The motivation was to induce structure in the weights of neural nets and see if the functional organization that emerges aligns with that of the brain or not. Turns out, it does -- both for vision and language.
The gains in parameter efficiency was a surprise even to us when we first tried it out.
Indeed. What's cool is that we were able to localize literal "regions" in the GPTs which encoded toxic concepts related to racism, politics, etc. A similar video can be found here: https://toponets.github.io
My understanding coming from mechanistic interpretability is that models are typically (or always) in superposition, meaning that most or all neurons are forced to encode semantically unrelated concepts because there are more concepts than neurons in a typical LM. We train SAEs (where we apply L1 reg and a sparsity penalty to “encourage” the encoder output latents to yield sparse representations of the originating raw activations), to hopefully disentangle these features, or make them more monosemantic.This allows us to use the SAE as a sort of microscope to see what’s going on in the LM, and apply techniques like activation patching to localize features of interest, which sounds similar to what you’ve described. I’m curious what this work means for mech interp. Is this a novel alternative to mitigating polysemanticity? Or perhaps neurons are still encoding multiple features, but the features tend to have greater semantical overlap? Fascinating stuff!

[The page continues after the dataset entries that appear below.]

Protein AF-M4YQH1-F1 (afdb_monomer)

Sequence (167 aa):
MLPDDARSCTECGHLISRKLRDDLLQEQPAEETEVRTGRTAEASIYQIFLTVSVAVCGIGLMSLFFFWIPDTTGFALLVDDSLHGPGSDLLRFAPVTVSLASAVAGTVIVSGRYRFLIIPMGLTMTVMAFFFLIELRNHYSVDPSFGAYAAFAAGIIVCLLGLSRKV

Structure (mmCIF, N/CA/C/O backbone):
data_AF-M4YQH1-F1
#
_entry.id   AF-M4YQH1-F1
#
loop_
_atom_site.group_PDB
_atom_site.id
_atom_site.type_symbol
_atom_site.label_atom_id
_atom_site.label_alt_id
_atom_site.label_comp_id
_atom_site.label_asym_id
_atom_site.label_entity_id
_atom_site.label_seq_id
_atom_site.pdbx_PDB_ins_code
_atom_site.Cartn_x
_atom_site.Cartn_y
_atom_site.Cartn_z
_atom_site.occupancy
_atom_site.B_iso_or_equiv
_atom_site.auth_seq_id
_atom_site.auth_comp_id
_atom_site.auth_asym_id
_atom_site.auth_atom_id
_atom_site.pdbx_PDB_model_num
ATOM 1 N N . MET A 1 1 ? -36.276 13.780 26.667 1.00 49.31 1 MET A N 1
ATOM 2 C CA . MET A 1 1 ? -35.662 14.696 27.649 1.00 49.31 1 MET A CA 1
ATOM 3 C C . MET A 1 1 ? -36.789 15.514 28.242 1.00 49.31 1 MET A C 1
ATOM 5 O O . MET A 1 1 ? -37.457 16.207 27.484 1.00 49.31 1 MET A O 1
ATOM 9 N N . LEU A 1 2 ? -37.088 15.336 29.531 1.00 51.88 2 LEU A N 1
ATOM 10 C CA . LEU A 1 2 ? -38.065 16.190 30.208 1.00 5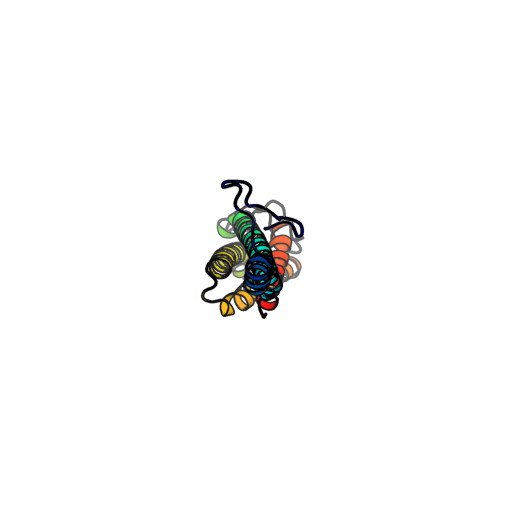1.88 2 LEU A CA 1
ATOM 11 C C . LEU A 1 2 ? -37.387 17.547 30.465 1.00 51.88 2 LEU A C 1
ATOM 13 O O . LEU A 1 2 ? -36.283 17.544 30.997 1.00 51.88 2 LEU A O 1
ATOM 17 N N . PRO A 1 3 ? -37.983 18.685 30.077 1.00 58.44 3 PRO A N 1
ATOM 18 C CA . PRO A 1 3 ? -37.454 19.990 30.456 1.00 58.44 3 PRO A CA 1
ATOM 19 C C . PRO A 1 3 ? -37.617 20.204 31.969 1.00 58.44 3 PRO A C 1
ATOM 21 O O . PRO A 1 3 ? -38.633 19.796 32.539 1.00 58.44 3 PRO A O 1
ATOM 24 N N . ASP A 1 4 ? -36.647 20.872 32.598 1.00 56.56 4 ASP A N 1
ATOM 25 C CA . ASP A 1 4 ? -36.518 21.014 34.063 1.00 56.56 4 ASP A CA 1
ATOM 26 C C . ASP A 1 4 ? -37.765 21.616 34.757 1.00 56.56 4 ASP A C 1
ATOM 28 O O . ASP A 1 4 ? -38.024 21.388 35.944 1.00 56.56 4 ASP A O 1
ATOM 32 N N . ASP A 1 5 ? -38.628 22.295 33.994 1.00 60.16 5 ASP A N 1
ATOM 33 C CA . ASP A 1 5 ? -39.851 22.943 34.473 1.00 60.16 5 ASP A CA 1
ATOM 34 C C . ASP A 1 5 ? -41.164 22.194 34.169 1.00 60.16 5 ASP A C 1
ATOM 36 O O . ASP A 1 5 ? -42.244 22.691 34.501 1.00 60.16 5 ASP A O 1
ATOM 40 N N . ALA A 1 6 ? -41.130 20.981 33.607 1.00 60.69 6 ALA A N 1
ATOM 41 C CA . ALA A 1 6 ? -42.334 20.249 33.189 1.00 60.69 6 ALA A CA 1
ATOM 42 C C . ALA A 1 6 ? -43.245 19.845 34.372 1.00 60.69 6 ALA A C 1
ATOM 44 O O . ALA A 1 6 ? -43.041 18.824 35.032 1.00 60.69 6 ALA A O 1
ATOM 45 N N . ARG A 1 7 ? -44.254 20.668 34.698 1.00 61.62 7 ARG A N 1
ATOM 46 C CA . ARG A 1 7 ? -45.225 20.422 35.794 1.00 61.62 7 ARG A CA 1
ATOM 47 C C . ARG A 1 7 ? -46.365 19.484 35.402 1.00 61.62 7 ARG A C 1
ATOM 49 O O . ARG A 1 7 ? -46.983 18.883 36.278 1.00 61.62 7 ARG A O 1
ATOM 56 N N . SER A 1 8 ? -46.628 19.341 34.112 1.00 68.25 8 SER A N 1
ATOM 57 C CA . SER A 1 8 ? -47.684 18.485 33.584 1.00 68.25 8 SER A CA 1
ATOM 58 C C . SER A 1 8 ? -47.199 17.740 32.349 1.00 68.25 8 SER A C 1
ATOM 60 O O . SER A 1 8 ? -46.415 18.272 31.562 1.00 68.25 8 SER A O 1
ATOM 62 N N . CYS A 1 9 ? -47.674 16.510 32.172 1.00 65.12 9 CYS A N 1
ATOM 63 C CA . CYS A 1 9 ? -47.456 15.767 30.937 1.00 65.12 9 CYS A CA 1
ATOM 64 C C . CYS A 1 9 ? -48.191 16.463 29.782 1.00 65.12 9 CYS A C 1
ATOM 66 O O . CYS A 1 9 ? -49.372 16.786 29.904 1.00 65.12 9 CYS A O 1
ATOM 68 N N . THR A 1 10 ? -47.507 16.692 28.663 1.00 63.31 10 THR A N 1
ATOM 69 C CA . THR A 1 10 ? -48.069 17.386 27.493 1.00 63.31 10 THR A CA 1
ATOM 70 C C . THR A 1 10 ? -49.092 16.549 26.728 1.00 63.31 10 THR A C 1
ATOM 72 O O . THR A 1 10 ? -49.939 17.120 26.053 1.00 63.31 10 THR A O 1
ATOM 75 N N . GLU A 1 11 ? -49.045 15.219 26.844 1.00 67.69 11 GLU A N 1
ATOM 76 C CA . GLU A 1 11 ? -49.972 14.321 26.138 1.00 67.69 11 GLU A CA 1
ATOM 77 C C . GLU A 1 11 ? -51.245 14.023 26.934 1.00 67.69 11 GLU A C 1
ATOM 79 O O . GLU A 1 11 ? -52.326 13.940 26.357 1.00 67.69 11 GLU A O 1
ATOM 84 N N . CYS A 1 12 ? -51.144 13.881 28.259 1.00 74.12 12 CYS A N 1
ATOM 85 C CA . CYS A 1 12 ? -52.279 13.486 29.100 1.00 74.12 12 CYS A CA 1
ATOM 86 C C . CYS A 1 12 ? -52.703 14.538 30.136 1.00 74.12 12 CYS A C 1
ATOM 88 O O . CYS A 1 12 ? -53.640 14.303 30.895 1.00 74.12 12 CYS A O 1
ATOM 90 N N . GLY A 1 13 ? -52.024 15.689 30.206 1.00 67.94 13 GLY A N 1
ATOM 91 C CA . GLY A 1 13 ? -52.360 16.791 31.117 1.00 67.94 13 GLY A CA 1
ATOM 92 C C . GLY A 1 13 ? -52.170 16.475 32.604 1.00 67.94 13 GLY A C 1
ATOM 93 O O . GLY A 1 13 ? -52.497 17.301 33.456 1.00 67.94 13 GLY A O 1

Was it toxicity though as understood by the model, or just a cluster of concepts that you've chosen to label as toxic?
I.e., is this something that could (and therefore, will) be turned towards identifying toxic concepts as understood by the chinese or us government, or to identify (say) pro-union concepts so they can be down-weighted in a released model, etc?
We localized "toxic" neurons by contrasting the activations of each neuron for toxic v/s normal texts. It's a method inspired by old-school neuroscience.
Better interpretability, I suppose. Could give insights into how cognition works.